Kedatangan Gazza sesungguhnya sangat mengagetkan Arini, entah darimana dia tahu jika Arini ada di rumah ini.
Yah, Arini memang pernah sangat dekat dengan Gazza, sebelum Arini memutuskan untuk meninggalkannya dan memilih Hendra.
Gazza tidak seberani Hendra saat itu. Tidak pernah memberikan kepastian tentang status sebuah hubungan. Ketika Arini bertanya tentang keseriusannya menyangkut hubungan mereka, Gazza selalu menjawab "kita jalani saja."
Arini kemudian berpikir, apa tiga tahun kedekatan mereka itu bukan jawaban jika "kita sudah menjalani" itu semua. Karena terkadang, Wanita lebih butuh bukti dan kepastian daripada dibiarkan mengambang walau dengan alasan cinta sekalipun.
"Kamu sudah menikah Gazza?" To the point, langsung Arini menanyakan itu pada Gazza.
Sempat terkejut juga Gazza, sambil meminum teh hangat yang disuguhkan Lasmi, sebelum menjawab pertanyaan Arini."Sudah, mungkin sudah berjalan dua tahun." sembari Gazza melihat-lihat hapenya.
"Ini photo istriku." Gazza menunjukkan sebuah photo dari galeri handphone-nya.
Wanita berwajah ayu, hitam manis dan berhijab.

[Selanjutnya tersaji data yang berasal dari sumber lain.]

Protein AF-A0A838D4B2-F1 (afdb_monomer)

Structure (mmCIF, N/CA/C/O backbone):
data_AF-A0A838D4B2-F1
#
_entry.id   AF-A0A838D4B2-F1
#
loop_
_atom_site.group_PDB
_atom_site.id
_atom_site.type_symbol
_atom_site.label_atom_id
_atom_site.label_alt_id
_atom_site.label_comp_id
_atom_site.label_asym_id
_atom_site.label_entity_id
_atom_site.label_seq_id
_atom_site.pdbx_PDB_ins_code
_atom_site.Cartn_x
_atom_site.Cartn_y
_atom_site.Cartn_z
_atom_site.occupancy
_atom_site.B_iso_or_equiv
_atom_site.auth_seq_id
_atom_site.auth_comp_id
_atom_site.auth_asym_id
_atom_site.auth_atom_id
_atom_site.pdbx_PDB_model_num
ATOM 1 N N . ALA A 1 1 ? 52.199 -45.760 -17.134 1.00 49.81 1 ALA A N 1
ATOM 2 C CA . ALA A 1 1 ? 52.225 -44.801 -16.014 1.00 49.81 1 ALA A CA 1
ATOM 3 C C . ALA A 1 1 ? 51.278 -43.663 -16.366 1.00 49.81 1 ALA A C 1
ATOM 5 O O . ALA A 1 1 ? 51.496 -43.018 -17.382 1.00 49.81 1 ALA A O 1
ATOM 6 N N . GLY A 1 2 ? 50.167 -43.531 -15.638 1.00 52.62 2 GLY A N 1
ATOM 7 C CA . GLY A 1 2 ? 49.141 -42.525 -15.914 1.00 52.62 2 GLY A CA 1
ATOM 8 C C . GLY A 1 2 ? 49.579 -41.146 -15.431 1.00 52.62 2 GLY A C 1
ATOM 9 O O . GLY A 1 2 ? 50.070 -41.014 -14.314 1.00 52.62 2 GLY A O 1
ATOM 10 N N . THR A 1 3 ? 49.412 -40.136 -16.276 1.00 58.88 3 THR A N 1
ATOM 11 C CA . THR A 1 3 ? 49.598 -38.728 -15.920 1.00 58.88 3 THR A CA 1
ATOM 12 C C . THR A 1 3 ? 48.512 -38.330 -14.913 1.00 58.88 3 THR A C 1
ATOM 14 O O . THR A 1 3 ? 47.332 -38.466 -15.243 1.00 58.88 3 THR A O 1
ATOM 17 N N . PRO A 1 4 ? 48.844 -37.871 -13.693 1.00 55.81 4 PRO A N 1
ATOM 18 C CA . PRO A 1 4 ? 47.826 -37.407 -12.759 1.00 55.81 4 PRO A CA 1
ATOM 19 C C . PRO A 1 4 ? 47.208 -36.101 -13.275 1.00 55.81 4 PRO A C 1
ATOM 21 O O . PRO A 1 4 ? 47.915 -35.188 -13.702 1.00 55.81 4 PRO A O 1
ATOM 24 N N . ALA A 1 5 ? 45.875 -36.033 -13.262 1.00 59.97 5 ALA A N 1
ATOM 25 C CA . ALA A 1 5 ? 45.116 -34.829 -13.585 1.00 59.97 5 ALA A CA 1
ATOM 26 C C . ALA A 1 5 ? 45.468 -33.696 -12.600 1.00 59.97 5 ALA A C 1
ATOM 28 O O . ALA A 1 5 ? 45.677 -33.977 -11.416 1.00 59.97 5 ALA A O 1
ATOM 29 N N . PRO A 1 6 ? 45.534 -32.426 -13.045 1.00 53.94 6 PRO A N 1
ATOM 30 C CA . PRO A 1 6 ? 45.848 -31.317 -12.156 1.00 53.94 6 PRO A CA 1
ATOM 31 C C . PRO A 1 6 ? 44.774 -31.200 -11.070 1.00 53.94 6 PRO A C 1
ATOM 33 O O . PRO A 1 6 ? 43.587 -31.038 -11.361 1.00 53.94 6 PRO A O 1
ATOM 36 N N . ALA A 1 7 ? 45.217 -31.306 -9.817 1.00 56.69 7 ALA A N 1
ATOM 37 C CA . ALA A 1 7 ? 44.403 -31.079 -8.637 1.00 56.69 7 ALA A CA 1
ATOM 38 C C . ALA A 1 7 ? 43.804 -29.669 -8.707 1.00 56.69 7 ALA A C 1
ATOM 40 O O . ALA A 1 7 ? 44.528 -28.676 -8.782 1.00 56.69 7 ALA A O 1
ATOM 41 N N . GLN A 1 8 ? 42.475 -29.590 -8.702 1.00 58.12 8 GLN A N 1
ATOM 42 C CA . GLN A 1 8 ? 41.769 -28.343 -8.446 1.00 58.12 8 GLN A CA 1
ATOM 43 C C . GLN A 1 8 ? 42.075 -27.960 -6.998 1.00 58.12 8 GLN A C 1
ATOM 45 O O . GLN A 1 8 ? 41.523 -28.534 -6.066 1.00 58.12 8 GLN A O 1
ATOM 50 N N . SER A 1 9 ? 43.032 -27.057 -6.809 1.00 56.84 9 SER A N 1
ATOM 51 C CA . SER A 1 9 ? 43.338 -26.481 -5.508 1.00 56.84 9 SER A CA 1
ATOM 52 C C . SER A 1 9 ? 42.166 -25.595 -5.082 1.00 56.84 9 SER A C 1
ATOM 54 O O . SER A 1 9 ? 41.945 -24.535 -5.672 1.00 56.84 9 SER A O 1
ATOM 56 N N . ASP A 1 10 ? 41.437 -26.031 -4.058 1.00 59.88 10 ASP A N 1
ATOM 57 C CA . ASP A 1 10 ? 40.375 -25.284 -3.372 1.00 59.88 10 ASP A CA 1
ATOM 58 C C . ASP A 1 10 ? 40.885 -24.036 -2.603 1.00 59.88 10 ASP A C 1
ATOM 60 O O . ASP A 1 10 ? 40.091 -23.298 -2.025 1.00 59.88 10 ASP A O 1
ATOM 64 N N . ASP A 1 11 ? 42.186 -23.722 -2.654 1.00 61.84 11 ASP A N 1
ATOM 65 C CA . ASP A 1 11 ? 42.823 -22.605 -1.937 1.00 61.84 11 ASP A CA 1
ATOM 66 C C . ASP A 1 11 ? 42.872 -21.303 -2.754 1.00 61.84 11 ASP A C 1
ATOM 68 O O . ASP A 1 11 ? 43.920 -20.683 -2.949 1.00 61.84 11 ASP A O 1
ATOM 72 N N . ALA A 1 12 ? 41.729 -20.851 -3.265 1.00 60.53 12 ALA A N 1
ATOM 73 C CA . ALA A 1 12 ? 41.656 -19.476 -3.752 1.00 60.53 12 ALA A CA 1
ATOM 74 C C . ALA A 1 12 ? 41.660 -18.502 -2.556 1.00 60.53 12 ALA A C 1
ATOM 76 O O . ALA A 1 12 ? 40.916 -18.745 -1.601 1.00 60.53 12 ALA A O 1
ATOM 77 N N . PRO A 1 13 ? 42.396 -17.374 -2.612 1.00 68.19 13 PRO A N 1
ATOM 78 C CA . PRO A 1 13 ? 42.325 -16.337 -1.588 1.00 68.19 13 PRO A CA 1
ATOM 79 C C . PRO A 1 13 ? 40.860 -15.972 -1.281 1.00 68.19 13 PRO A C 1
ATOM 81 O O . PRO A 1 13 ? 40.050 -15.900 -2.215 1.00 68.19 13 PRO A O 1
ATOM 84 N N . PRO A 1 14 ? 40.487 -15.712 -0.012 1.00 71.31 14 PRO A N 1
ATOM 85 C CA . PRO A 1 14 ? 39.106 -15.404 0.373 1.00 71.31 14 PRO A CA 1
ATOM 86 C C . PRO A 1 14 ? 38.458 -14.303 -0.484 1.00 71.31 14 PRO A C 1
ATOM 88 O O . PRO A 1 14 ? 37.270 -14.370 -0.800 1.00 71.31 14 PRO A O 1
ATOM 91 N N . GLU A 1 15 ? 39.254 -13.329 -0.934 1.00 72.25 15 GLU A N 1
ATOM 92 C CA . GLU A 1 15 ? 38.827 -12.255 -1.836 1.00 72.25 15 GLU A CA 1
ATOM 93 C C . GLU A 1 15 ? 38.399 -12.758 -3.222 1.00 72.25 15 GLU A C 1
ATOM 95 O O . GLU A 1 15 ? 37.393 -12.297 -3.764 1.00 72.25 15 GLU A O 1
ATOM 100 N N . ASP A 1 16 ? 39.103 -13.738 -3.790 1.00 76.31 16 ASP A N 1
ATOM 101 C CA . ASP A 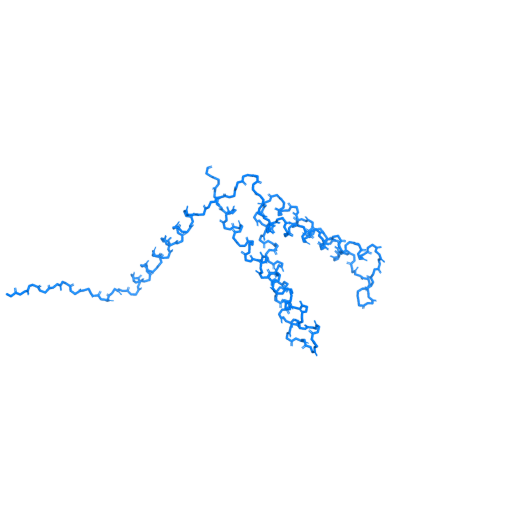1 16 ? 38.784 -14.305 -5.101 1.00 76.31 16 ASP A CA 1
ATOM 102 C C . ASP A 1 16 ? 37.544 -15.198 -5.036 1.00 76.31 16 ASP A C 1
ATOM 104 O O . ASP A 1 16 ? 36.707 -15.177 -5.944 1.00 76.31 16 ASP A O 1
ATOM 108 N N . ALA A 1 17 ? 37.369 -15.939 -3.938 1.00 78.12 17 ALA A N 1
ATOM 109 C CA . ALA A 1 17 ? 36.136 -16.677 -3.675 1.00 78.12 17 ALA A CA 1
ATOM 110 C C . ALA A 1 17 ? 34.930 -15.728 -3.536 1.00 78.12 17 ALA A C 1
ATOM 112 O O . ALA A 1 17 ? 33.887 -15.956 -4.161 1.00 78.12 17 ALA A O 1
ATOM 113 N N . MET A 1 18 ? 35.089 -14.622 -2.800 1.00 79.06 18 MET A N 1
ATOM 114 C CA . MET A 1 18 ? 34.048 -13.607 -2.621 1.00 79.06 18 MET A CA 1
ATOM 115 C C . MET A 1 18 ? 33.710 -12.897 -3.944 1.00 79.06 18 MET A C 1
ATOM 117 O O . MET A 1 18 ? 32.533 -12.769 -4.295 1.00 79.06 18 MET A O 1
ATOM 121 N N . ARG A 1 19 ? 34.721 -12.516 -4.740 1.00 80.94 19 ARG A N 1
ATOM 122 C CA . ARG A 1 19 ? 34.547 -11.931 -6.085 1.00 80.94 19 ARG A CA 1
ATOM 123 C C . ARG A 1 19 ? 33.794 -12.868 -7.027 1.00 80.94 19 ARG A C 1
ATOM 125 O O . ARG A 1 19 ? 32.878 -12.419 -7.718 1.00 80.94 19 ARG A O 1
ATOM 132 N N . ARG A 1 20 ? 34.111 -14.169 -7.028 1.00 81.94 20 ARG A N 1
ATOM 133 C CA . ARG A 1 20 ? 33.368 -15.177 -7.810 1.00 81.94 20 ARG A CA 1
ATOM 134 C C . ARG A 1 20 ? 31.920 -15.320 -7.341 1.00 81.94 20 ARG A C 1
ATOM 136 O O . ARG A 1 20 ? 31.027 -15.461 -8.178 1.00 81.94 20 ARG A O 1
ATOM 143 N N . GLY A 1 21 ? 31.677 -15.246 -6.031 1.00 81.81 21 GLY A N 1
ATOM 144 C CA . GLY A 1 21 ? 30.333 -15.217 -5.450 1.00 81.81 21 GLY A CA 1
ATOM 145 C C . GLY A 1 21 ? 29.506 -14.034 -5.960 1.00 81.81 21 GLY A C 1
ATOM 146 O O . GLY A 1 21 ? 28.414 -14.233 -6.499 1.00 81.81 21 GLY A O 1
ATOM 147 N N . TYR A 1 22 ? 30.057 -12.818 -5.892 1.00 83.44 22 TYR A N 1
ATOM 148 C CA . TYR A 1 22 ? 29.408 -11.614 -6.424 1.00 83.44 22 TYR A CA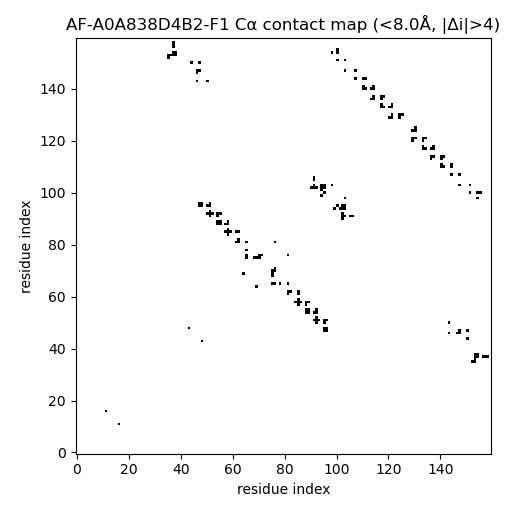 1
ATOM 149 C C . TYR A 1 22 ? 29.201 -11.670 -7.941 1.00 83.44 22 TYR A C 1
ATOM 151 O O . TYR A 1 22 ? 28.131 -11.294 -8.416 1.00 83.44 22 TYR A O 1
ATOM 159 N N . ALA A 1 23 ? 30.174 -12.172 -8.708 1.00 81.56 23 ALA A N 1
ATOM 160 C CA . ALA A 1 23 ? 30.048 -12.326 -10.158 1.00 81.56 23 ALA A CA 1
ATOM 161 C C . ALA A 1 23 ? 28.908 -13.288 -10.533 1.00 81.56 23 ALA A C 1
ATOM 163 O O . ALA A 1 23 ? 28.095 -12.981 -11.407 1.00 81.56 23 ALA A O 1
ATOM 164 N N . ARG A 1 24 ? 28.789 -14.416 -9.821 1.00 79.62 24 ARG A N 1
ATOM 165 C CA . ARG A 1 24 ? 27.693 -15.378 -10.004 1.00 79.62 24 ARG A CA 1
ATOM 166 C C . ARG A 1 24 ? 26.336 -14.783 -9.610 1.00 79.62 24 ARG A C 1
ATOM 168 O O . ARG A 1 24 ? 25.347 -15.040 -10.293 1.00 79.62 24 ARG A O 1
ATOM 175 N N . GLY A 1 25 ? 26.293 -13.983 -8.541 1.00 79.00 25 GLY A N 1
ATOM 176 C CA . GLY A 1 25 ? 25.104 -13.231 -8.126 1.00 79.00 25 GLY A CA 1
ATOM 177 C C . GLY A 1 25 ? 24.655 -12.229 -9.191 1.00 79.00 25 GLY A C 1
ATOM 178 O O . GLY A 1 25 ? 23.510 -12.284 -9.630 1.00 79.00 25 GLY A O 1
ATOM 179 N N . ARG A 1 26 ? 25.579 -11.404 -9.703 1.00 80.06 26 ARG A N 1
ATOM 180 C CA . ARG A 1 26 ? 25.290 -10.436 -10.775 1.00 80.06 26 ARG A CA 1
ATOM 181 C C . ARG A 1 26 ? 24.789 -11.110 -12.050 1.00 80.06 26 ARG A C 1
ATOM 183 O O . ARG A 1 26 ? 23.805 -10.649 -12.613 1.00 80.06 26 ARG A O 1
ATOM 190 N N . ALA A 1 27 ? 25.395 -12.228 -12.455 1.00 78.38 27 ALA A N 1
ATOM 191 C CA . ALA A 1 27 ? 24.944 -12.991 -13.619 1.00 78.38 27 ALA A CA 1
ATOM 192 C C . ALA A 1 27 ? 23.515 -13.543 -13.446 1.00 78.38 27 ALA A C 1
ATOM 194 O O . ALA A 1 27 ? 22.723 -13.523 -14.388 1.00 78.38 27 ALA A O 1
ATOM 195 N N . ARG A 1 28 ? 23.155 -14.003 -12.237 1.00 77.69 28 ARG A N 1
ATOM 196 C CA . ARG A 1 28 ? 21.782 -14.432 -11.920 1.00 77.69 28 ARG A CA 1
ATOM 197 C C . ARG A 1 28 ? 20.800 -13.262 -11.938 1.00 77.69 28 ARG A C 1
ATOM 199 O O . ARG A 1 28 ? 19.739 -13.384 -12.545 1.00 77.69 28 ARG A O 1
ATOM 206 N N . ASP A 1 29 ? 21.155 -12.139 -11.323 1.00 77.38 29 ASP A N 1
ATOM 207 C CA . ASP A 1 29 ? 20.314 -10.936 -11.297 1.00 77.38 29 ASP A CA 1
ATOM 208 C C . ASP A 1 29 ? 20.073 -10.380 -12.706 1.00 77.38 29 ASP A C 1
ATOM 210 O O . ASP A 1 29 ? 18.973 -9.922 -13.024 1.00 77.38 29 ASP A O 1
ATOM 214 N N . GLU A 1 30 ? 21.091 -10.439 -13.564 1.00 75.88 30 GLU A N 1
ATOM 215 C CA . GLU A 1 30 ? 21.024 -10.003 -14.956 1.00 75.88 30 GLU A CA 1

Cantik sekali."Anak?" tanya Arini pada Gazza
"Sepertinya sama sepertimu Arini, kami juga belum mempunyai anak." Terdiam mereka sesaat.
"Kamu kenapa bercerai Arini?' tanya Gazza langsung, sembari dia kembali menyeruput teh hangat, tetapi tatapan matanya tetap di arahkan kepadaku. Dan Arini terkejut mendengar pertanyaan mantannya tersebut.
"Darimana kamu tahu aku sudah bercerai?" Selidik Arini pada Gazza.
"Lima tahun kamu tidak pernah pulang ke rumah ini, dan sekarang sudah lewat dua minggu lebih kamu disini, tanpa Hendra. Salahkah jika aku menanyaimu seperti itu?"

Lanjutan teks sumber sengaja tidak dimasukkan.